Es stehen Eichenbäume vor unserem Haus dieses Eichhörnchen hab ich schon

sehr oft gesehen aber immer wenn ich die Kamera geholt hab war es weg.

Mein Gott sind die süß!


----------



## Eva-Maria (16. Dez. 2012)

*AW: Endlich erwischt !!!!!!!!!!!!!*

halllo Doris,
wie niedlich!
Man kann ihnen stundenlang zuschauen, nicht wahr...
Wir haben hier 3 Stück, quasi eine kleine Familie.
Zuuuuuuuuuu  gern ärgern sie unsere beiden Hunde,
indem sie halbhoch auf 'nem Baum sitzen und runterschimpfen wie die Rohrspatzen,
nachdem sie vorher hinten über'n Zaun geflitzt sind, hübsch aufpassend, daß die Mädels auch ja oben auf der Terrasse sind.
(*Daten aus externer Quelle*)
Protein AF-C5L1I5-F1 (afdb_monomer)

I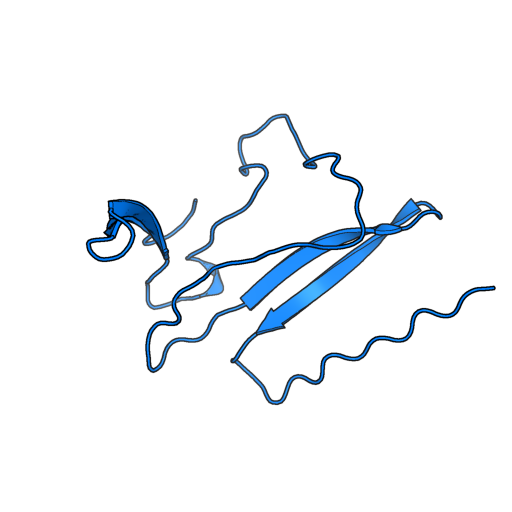nterPro domains:
  IPR007714 CFA20 domain [PF05018] (2-84)

Mean predicted aligned error: 8.74 Å

Foldseek 3Di:
DFDPWDWDQDPVVSDTDIDFDDDDQVGTDDDPVDPPDPDPDPPDDDDDDDDDDDDDPPDKHKDWDWDQDPVRDIDIQMDIPPDVDDRDDDDDDD

Solvent-accessible surface area (backbone atoms only — not comparable to full-atom values): 6661 Å² total; per-residue (Å²): 108,40,62,54,60,47,80,43,75,37,82,88,76,72,38,82,40,76,47,72,43,72,98,52,60,94,49,31,47,84,53,84,49,39,92,88,47,90,53,80,64,82,88,78,86,80,95,77,83,91,84,89,81,82,85,58,87,101,58,69,54,77,47,79,46,79,44,74,46,99,86,70,48,78,45,76,48,77,51,62,71,77,60,96,72,75,86,82,82,85,84,81,88,128

Radius of gyration: 15.7 Å; Cα contacts (8 Å, |Δi|>4): 90; chains: 1; bounding box: 37×34×36 Å

Nearest PDB structures (foldseek):
  8gxs-assembly1_DA  TM=5.287E-01  e=3.881E+00  Homo sapiens
  7eg9-assembly1_A  TM=5.288E-01  e=3.881E+00  Homo sapiens
  8yt8-assembly1_B  TM=2.233E-01  e=8.287E+00  Mus musculus

pLDDT: mean 77.88, std 14.4, range [32.31, 91.75]

Organism: Perkinsus marinus (strain ATCC 50983 / TXsc) (NCBI:txid423536)

Secondary structure (DSSP, 8-state):
-BSSEEEEEETTTTEEEEEE--S-GGGSB--SS-TT-S--S-----S------PPPTT---EEEEEEE-TTS-EEEEEEESSS-----------

Structure (mmCIF, N/CA/C/O backbone):
data_AF-C5L1I5-F1
#
_entry.id   AF-C5L1I5-F1
#
loop_
_atom_site.group_PDB
_atom_site.id
_atom_site.type_symbol
_atom_site.label_atom_id
_atom_site.label_alt_id
_atom_site.label_comp_id
_atom_site.label_asym_id
_atom_site.label_entity_id
_atom_site.label_seq_id
_atom_site.pdbx_PDB_ins_code
_atom_site.Cartn_x
_atom_site.Cartn_y
_atom_site.Cartn_z
_atom_site.occupancy
_atom_site.B_iso_or_equiv
_atom_site.auth_seq_id
_atom_site.auth_comp_id
_atom_site.auth_asym_id
_atom_site.auth_atom_id
_atom_site.pdbx_PDB_model_num
ATOM 1 N N . MET A 1 1 ? 7.963 5.930 4.537 1.00 59.09 1 MET A N 1
ATOM 2 C CA . MET A 1 1 ? 8.396 5.443 3.214 1.00 59.09 1 MET A CA 1
ATOM 3 C C . MET A 1 1 ? 9.679 4.671 3.433 1.00 59.09 1 MET A C 1
ATOM 5 O O . MET A 1 1 ? 10.464 5.084 4.283 1.00 59.09 1 MET A O 1
ATOM 9 N N . LYS A 1 2 ? 9.850 3.545 2.753 1.00 63.12 2 LYS A N 1
ATOM 10 C CA . LYS A 1 2 ? 11.094 2.770 2.736 1.00 63.12 2 LYS A CA 1
ATOM 11 C C . LYS A 1 2 ? 11.281 2.252 1.309 1.00 63.12 2 LYS A C 1
ATOM 13 O O . LYS A 1 2 ? 10.269 1.986 0.660 1.00 63.12 2 LYS A O 1
ATOM 18 N N . GLY A 1 3 ? 12.531 2.147 0.861 1.00 72.88 3 GLY A N 1
ATOM 19 C CA . GLY A 1 3 ? 12.867 1.692 -0.489 1.00 72.88 3 GLY A CA 1
ATOM 20 C C . GLY A 1 3 ? 12.770 2.787 -1.554 1.00 72.88 3 GLY A C 1
ATOM 21 O O . GLY A 1 3 ? 12.762 3.973 -1.214 1.00 72.88 3 GLY A O 1
ATOM 22 N N . ASP A 1 4 ? 12.693 2.386 -2.824 1.00 77.00 4 ASP A N 1
ATOM 23 C CA . ASP A 1 4 ? 12.678 3.280 -3.990 1.00 77.00 4 ASP A CA 1
ATOM 24 C C . ASP A 1 4 ? 11.280 3.895 -4.187 1.00 77.00 4 ASP A C 1
ATOM 26 O O . ASP A 1 4 ? 10.472 3.493 -5.028 1.00 77.00 4 ASP A O 1
ATOM 30 N N . VAL A 1 5 ? 10.966 4.873 -3.338 1.00 77.94 5 VAL A N 1
ATOM 31 C CA . VAL A 1 5 ? 9.721 5.645 -3.390 1.00 77.94 5 VAL A CA 1
ATOM 32 C C . VAL A 1 5 ? 10.037 7.076 -3.806 1.00 77.94 5 VAL A C 1
ATOM 34 O O . VAL A 1 5 ? 10.708 7.795 -3.065 1.00 77.94 5 VAL A O 1
ATOM 37 N N . THR A 1 6 ? 9.518 7.511 -4.952 1.00 83.88 6 THR A N 1
ATOM 38 C CA . THR A 1 6 ? 9.667 8.885 -5.459 1.00 83.88 6 THR A CA 1
ATOM 39 C C . THR A 1 6 ? 8.345 9.640 -5.424 1.00 83.88 6 THR A C 1
ATOM 41 O O . THR A 1 6 ? 7.259 9.058 -5.369 1.00 83.88 6 THR A O 1
ATOM 44 N N . GLU A 1 7 ? 8.437 10.967 -5.442 1.00 85.62 7 GLU A N 1
ATOM 45 C CA . GLU A 1 7 ? 7.302 11.848 -5.690 1.00 85.62 7 GLU A CA 1
ATOM 46 C C . GLU A 1 7 ? 7.437 12.441 -7.092 1.00 85.62 7 GLU A C 1
ATOM 48 O O . GLU A 1 7 ? 8.479 12.993 -7.445 1.00 85.62 7 GLU A O 1
ATOM 53 N N . GLU A 1 8 ? 6.388 12.319 -7.896 1.00 88.12 8 GLU A N 1
ATOM 54 C CA . GLU A 1 8 ? 6.374 12.728 -9.300 1.00 88.12 8 GLU A CA 1
ATOM 5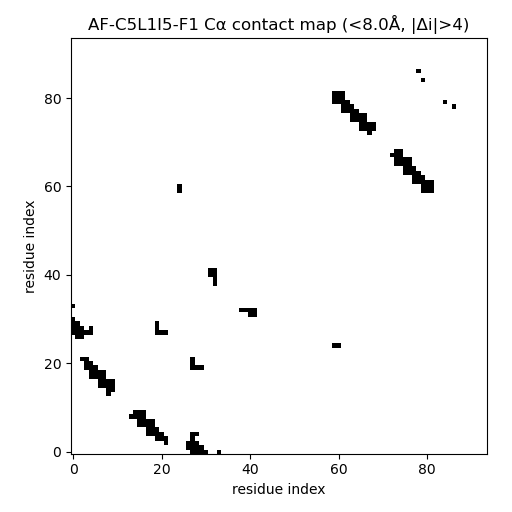5 C C . GLU A 1 8 ? 5.127 13.569 -9.579 1.00 88.12 8 GLU A C 1
ATOM 57 O O . GLU A 1 8 ? 4.089 13.389 -8.942 1.00 88.12 8 GLU A O 1
ATOM 62 N N . LEU A 1 9 ? 5.213 14.512 -10.521 1.00 88.44 9 LEU A N 1
ATOM 63 C CA . LEU A 1 9 ? 4.034 15.222 -11.013 1.00 88.44 9 LEU A CA 1
ATOM 64 C C . LEU A 1 9 ? 3.353 14.349 -12.066 1.00 88.44 9 LEU A C 1
ATOM 66 O O . LEU A 1 9 ? 3.871 14.193 -13.174 1.00 88.44 9 LEU A O 1
ATOM 70 N N . ASP A 1 10 ? 2.193 13.801 -11.723 1.00 84.19 10 ASP A N 1
ATOM 71 C CA . ASP A 1 10 ? 1.357 13.104 -12.688 1.00 84.19 10 ASP A CA 1
ATOM 72 C C . ASP A 1 10 ? 0.802 14.126 -13.685 1.00 84.19 10 ASP A C 1
ATOM 74 O O . ASP A 1 10 ? 0.164 15.106 -13.295 1.00 84.19 10 ASP A O 1
ATOM 78 N N . ARG A 1 11 ? 1.093 13.929 -14.973 1.00 85.31 11 ARG A N 1
ATOM 79 C CA . ARG A 1 11 ? 0.731 14.879 -16.036 1.00 85.31 11 ARG A CA 1
ATOM 80 C C . ARG A 1 11 ? -0.745 14.816 -16.414 1.00 85.31 11 ARG A C 1
ATOM 82 O O . ARG A 1 11 ? -1.264 15.798 -16.929 1.00 85.31 11 ARG A O 1
ATOM 89 N N . GLU A 1 12 ? -1.412 13.695 -16.161 1.00 85.88 12 GLU A N 1
ATOM 90 C CA . GLU A 1 12 ? -2.839 13.530 -16.444 1.00 85.88 12 GLU A CA 1
ATOM 91 C C . GLU A 1 12 ? -3.682 14.098 -15.297 1.00 85.88 12 GLU A C 1
ATOM 93 O O . GLU A 1 12 ? -4.646 14.822 -15.525 1.00 85.88 12 GLU A O 1
ATOM 98 N N . LEU A 1 13 ? -3.284 13.836 -14.049 1.00 85.44 13 LEU A N 1
ATOM 99 C CA . LEU A 1 13 ? -3.969 14.327 -12.851 1.00 85.44 13 LEU A CA 1
ATOM 100 C C . LEU A 1 13 ? -3.529 15.737 -12.438 1.00 85.44 13 LEU A C 1
ATOM 102 O O . LEU A 1 13 ? -4.182 16.350 -11.592 1.00 85.44 13 LEU A O 1
ATOM 106 N N . SER A 1 14 ? -2.410 16.235 -12.978 1.00 86.25 14 SER A N 1
ATOM 107 C CA . SER A 1 14 ? -1.751 17.486 -12.565 1.00 86.25 14 SER A CA 1
ATOM 108 C C . SER A 1 14 ? -1.513 17.570 -11.047 1.00 86.25 14 SER A C 1
ATOM 110 O O . SER A 1 14 ? -1.575 18.641 -10.443 1.00 86.25 14 SER A O 1
ATOM 112 N N . LYS A 1 15 ? -1.255 16.422 -10.405 1.00 83.81 15 LYS A N 1
ATOM 113 C CA . LYS A 1 15 ? -1.066 16.280 -8.951 1.00 83.81 15 LYS A CA 1
ATOM 114 C C . LYS A 1 15 ? 0.234 15.548 -8.643 1.00 83.81 15 LYS A C 1
ATOM 116 O O . LYS A 1 15 ? 0.692 14.725 -9.431 1.00 83.81 15 LYS A O 1
ATOM 121 N N . ARG A 1 16 ? 0.817 15.823 -7.470 1.00 85.38 16 ARG A N 1
ATOM 122 C CA . ARG A 1 16 ? 1.945 15.033 -6.961 1.00 85.38 16 ARG A CA 1
ATOM 123 C C . ARG A 1 16 ? 1.451 13.646 -6.567 1.00 85.38 16 ARG A C 1
ATOM 125 O O . ARG A 1 16 ? 0.546 13.521 -5.742 1.00 85.38 16 ARG A O 1
ATOM 132 N N . VAL A 1 17 ? 2.048 12.622 -7.156 1.00 87.31 17 VAL A N 1
ATOM 133 C CA . VAL A 1 17 ? 1.781 11.215 -6.865 1.00 87.31 17 VAL A CA 1
ATOM 134 C C . VAL A 1 17 ? 3.034 10.567 -6.296 1.00 87.31 17 VAL A C 1
ATOM 136 O O . VAL A 1 17 ? 4.155 10.986 -6.582 1.00 87.31 17 VAL A O 1
ATOM 139 N N . ARG A 1 18 ? 2.848 9.538 -5.469 1.00 85.56 18 ARG A N 1
ATOM 140 C CA . ARG A 1 18 ? 3.954 8.747 -4.925 1.00 85.56 18 ARG A CA 1
ATOM 141 C C . ARG A 1 18 ? 4.111 7.496 -5.764 1.00 85.56 18 ARG A C 1
ATOM 143 O O . ARG A 1 18 ? 3.224 6.644 -5.766 1.00 85.56 18 ARG A O 1
ATOM 150 N N . ARG A 1 19 ? 5.235 7.390 -6.462 1.00 84.12 19 ARG A N 1
ATOM 151 C CA . ARG A 1 19 ? 5.588 6.205 -7.228 1.00 84.12 19 ARG A CA 1
ATOM 152 C C . ARG A 1 19 ? 6.375 5.275 -6.318 1.00 84.12 19 ARG A C 1
ATOM 154 O O . ARG A 1 19 ? 7.426 5.638 -5.804 1.00 84.12 19 ARG A O 1
ATOM 161 N N . VAL A 1 20 ? 5.846 4.078 -6.108 1.00 83.56 20 VAL A N 1
ATOM 162 C CA . VAL A 1 20 ? 6.528 3.010 -5.372 1.00 83.56 20 VAL A CA 1
ATOM 163 C C . VAL A 1 20 ? 7.043 2.028 -6.407 1.00 83.56 20 VAL A C 1
ATOM 165 O O . VAL A 1 20 ? 6.252 1.412 -7.119 1.00 83.56 20 VAL A O 1
ATOM 168 N N . TYR A 1 21 ? 8.358 1.919 -6.540 1.00 74.31 21 TYR A N 1
ATOM 169 C CA . TYR A 1 21 ? 8.994 0.990 -7.465 1.00 74.31 21 TYR A CA 1
ATOM 170 C C . TYR A 1 21 ? 10.182 0.315 -6.779 1.00 74.31 21 TYR A C 1
ATOM 172 O O . TYR A 1 21 ? 10.468 0.581 -5.620 1.00 74.31 21 TYR A O 1
ATOM 180 N N . GLY A 1 22 ? 10.820 -0.625 -7.468 1.00 69.25 22 GLY A N 1
ATOM 181 C CA . GLY A 1 22 ? 12.011 -1.321 -6.987 1.00 69.25 22 GLY A CA 1
ATOM 182 C C . GLY A 1 22 ? 11.837 -2.837 -6.969 1.00 69.25 22 GLY A C 1
ATOM 183 O O . GLY A 1 22 ? 10.730 -3.370 -7.022 1.00 69.25 22 GLY A O 1
ATOM 184 N N . SER A 1 23 ? 12.964 -3.539 -6.950 1.00 65.00 23 SER A N 1
ATOM 185 C CA . SER A 1 23 ? 13.057 -4.975 -7.242 1.00 65.00 23 SER A CA 1
ATOM 186 C C . SER A 1 23 ? 12.566 -5.895 -6.121 1.00 65.00 23 SER A C 1
ATOM 188 O O . SER A 1 23 ? 12.258 -7.051 -6.388 1.00 65.00 23 SER A O 1
ATOM 190 N N . ILE A 1 24 ? 12.474 -5.400 -4.882 1.00 69.25 24 ILE A N 1
ATOM 191 C CA . ILE A 1 24 ? 12.064 -6.185 -3.710 1.00 69.25 24 ILE A CA 1
ATOM 192 C C . ILE A 1 24 ? 10.809 -5.555 -3.100 1.00 69.25 24 ILE A C 1
ATOM 194 O O . ILE A 1 24 ? 10.910 -4.600 -2.329 1.00 69.25 24 ILE A O 1
ATOM 198 N N . SER A 1 25 ? 9.625 -6.097 -3.405 1.00 65.56 25 SER A N 1
ATOM 199 C CA . SER A 1 25 ? 8.333 -5.537 -2.965 1.00 65.56 25 SER A CA 1
ATOM 200 C C . SER A 1 25 ? 8.241 -5.327 -1.448 1.00 65.56 25 SER A C 1
ATOM 202 O O . SER A 1 25 ? 7.740 -4.301 -1.002 1.00 65.56 25 SER A O 1
ATOM 204 N N . ALA A 1 26 ? 8.812 -6.228 -0.640 1.00 68.31 26 ALA A N 1
ATOM 205 C CA . ALA A 1 26 ? 8.815 -6.110 0.824 1.00 68.31 26 ALA A CA 1
ATOM 206 C C . ALA A 1 26 ? 9.581 -4.880 1.358 1.00 68.31 26 ALA A C 1
ATOM 208 O O . ALA A 1 26 ? 9.365 -4.448 2.491 1.00 68.31 26 ALA A O 1
ATOM 209 N N . ASN A 1 27 ? 10.481 -4.306 0.555 1.00 75.75 27 ASN A N 1
ATOM 210 C CA . ASN A 1 27 ? 11.291 -3.155 0.942 1.00 75.75 27 ASN A CA 1
ATOM 211 C C . ASN A 1 27 ? 10.754 -1.822 0.417 1.00 75.75 27 ASN A C 1
ATOM 213 O O . ASN A 1 27 ? 11.164 -0.790 0.948 1.00 75.75 27 ASN A O 1
ATOM 217 N N . ASN A 1 28 ? 9.832 -1.842 -0.550 1.00 81.00 28 ASN A N 1
ATOM 218 C CA . ASN A 1 28 ? 9.294 -0.661 -1.222 1.00 81.00 28 ASN A CA 1
ATOM 219 C C . ASN A 1 28 ? 7.838 -0.458 -0.809 1.00 81.00 28 ASN A C 1
ATOM 221 O O . ASN A 1 28 ? 6.929 -1.027 -1.409 1.00 81.00 28 ASN A O 1
ATOM 225 N N . PHE A 1 29 ? 7.605 0.331 0.242 1.00 82.69 29 PHE A N 1
ATOM 226 C CA . PHE A 1 29 ? 6.253 0.504 0.771 1.00 82.69 29 PHE A CA 1
ATOM 227 C C . PHE A 1 29 ? 5.939 1.919 1.258 1.00 82.69 29 PHE A C 1
ATOM 229 O O . PHE A 1 29 ? 6.771 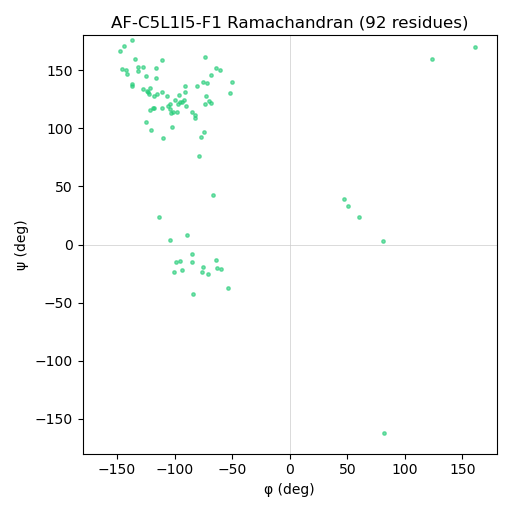2.666 1.800 1.00 82.69 29 PHE A O 1
ATOM 236 N N . LEU A 1 30 ? 4.655 2.244 1.132 1.00 85.50 30 LEU A N 1
ATOM 237 C CA . LEU A 1 30 ? 4.005 3.347 1.819 1.00 85.50 30 LEU A CA 1
ATOM 238 C C . LEU A 1 30 ? 3.264 2.774 3.026 1.00 85.50 30 LEU A C 1
ATOM 240 O O . LEU A 1 30 ? 2.450 1.871 2.885 1.00 85.50 30 LEU A O 1
ATOM 244 N N . ARG A 1 31 ? 3.559 3.299 4.216 1.00 87.31 31 ARG A N 1
ATOM 245 C CA . ARG A 1 31 ? 2.841 2.965 5.448 1.00 87.31 31 ARG A CA 1
ATOM 246 C C . ARG A 1 31 ? 2.271 4.237 6.041 1.00 87.31 31 ARG A C 1
ATOM 248 O O . ARG A 1 31 ? 3.020 5.205 6.214 1.00 87.31 31 ARG A O 1
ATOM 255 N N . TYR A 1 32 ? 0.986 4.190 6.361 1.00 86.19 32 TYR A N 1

Dann können die beiden noch so durchstarten, die 
Eichhörnchen sind doch schneller
Wir haben uns schon oft köstlich amüsiert.


----------



## Springmaus (17. Dez. 2012)

*AW: Endlich erwischt !!!!!!!!!!!!!*

Hallo,

na da geht es dir wie mir!

Ich könnt stundenlang dastehen und die Eichhörnchen beobachten


----------



## PeterBoden (17. Dez. 2012)

*AW: Endlich erwischt !!!!!!!!!!!!!*

Da kann ich noch zwei Bilder vom Oktober beisteuern:
     

Es war Glück das ich gerade mit der Kamera mit aufgeschnalltem Tele in der Nähe war. Die beiden Eichhörnchen schraubten sich den Stamm der dicken Weide nach oben, nur eines konnte ich ablichten.


----------



## Christine (17. Dez. 2012)

*AW: Endlich erwischt !!!!!!!!!!!!!*

Moin,

ja - die sind zu niedlich. Ein (altes) Eichhörnchen(bild) hab ich auch noch:
 

Ach, war das noch schön, als die Blätter noch grün waren


----------



## Springmaus (17. Dez. 2012)

*AW: Endlich erwischt !!!!!!!!!!!!!*

Hallo,

 tolle Bilder habt Ihr beiden da gemacht!

Es ist schon schwer die finken Eichhörnchen zu erwischen!

@ Blumenelse:  Ich warte auch wieder auf grüne Blätter


----------



## kgw58 (17. Dez. 2012)

*AW: Endlich erwischt !!!!!!!!!!!!!*

Hallo,
hier sind noch zwei!
Sie kommen jeden Tag und holen sich ihre Haselnüsse.
Der Baum steht nur einen halben Meter von unserem Wintergarten, so können wir sie gut beobachten.


----------



## Lucy79 (18. Dez. 2012)

*AW: Endlich erwischt !!!!!!!!!!!!!*

..ich hab mal eins grossgezogen....  süße Fratze sinds


----------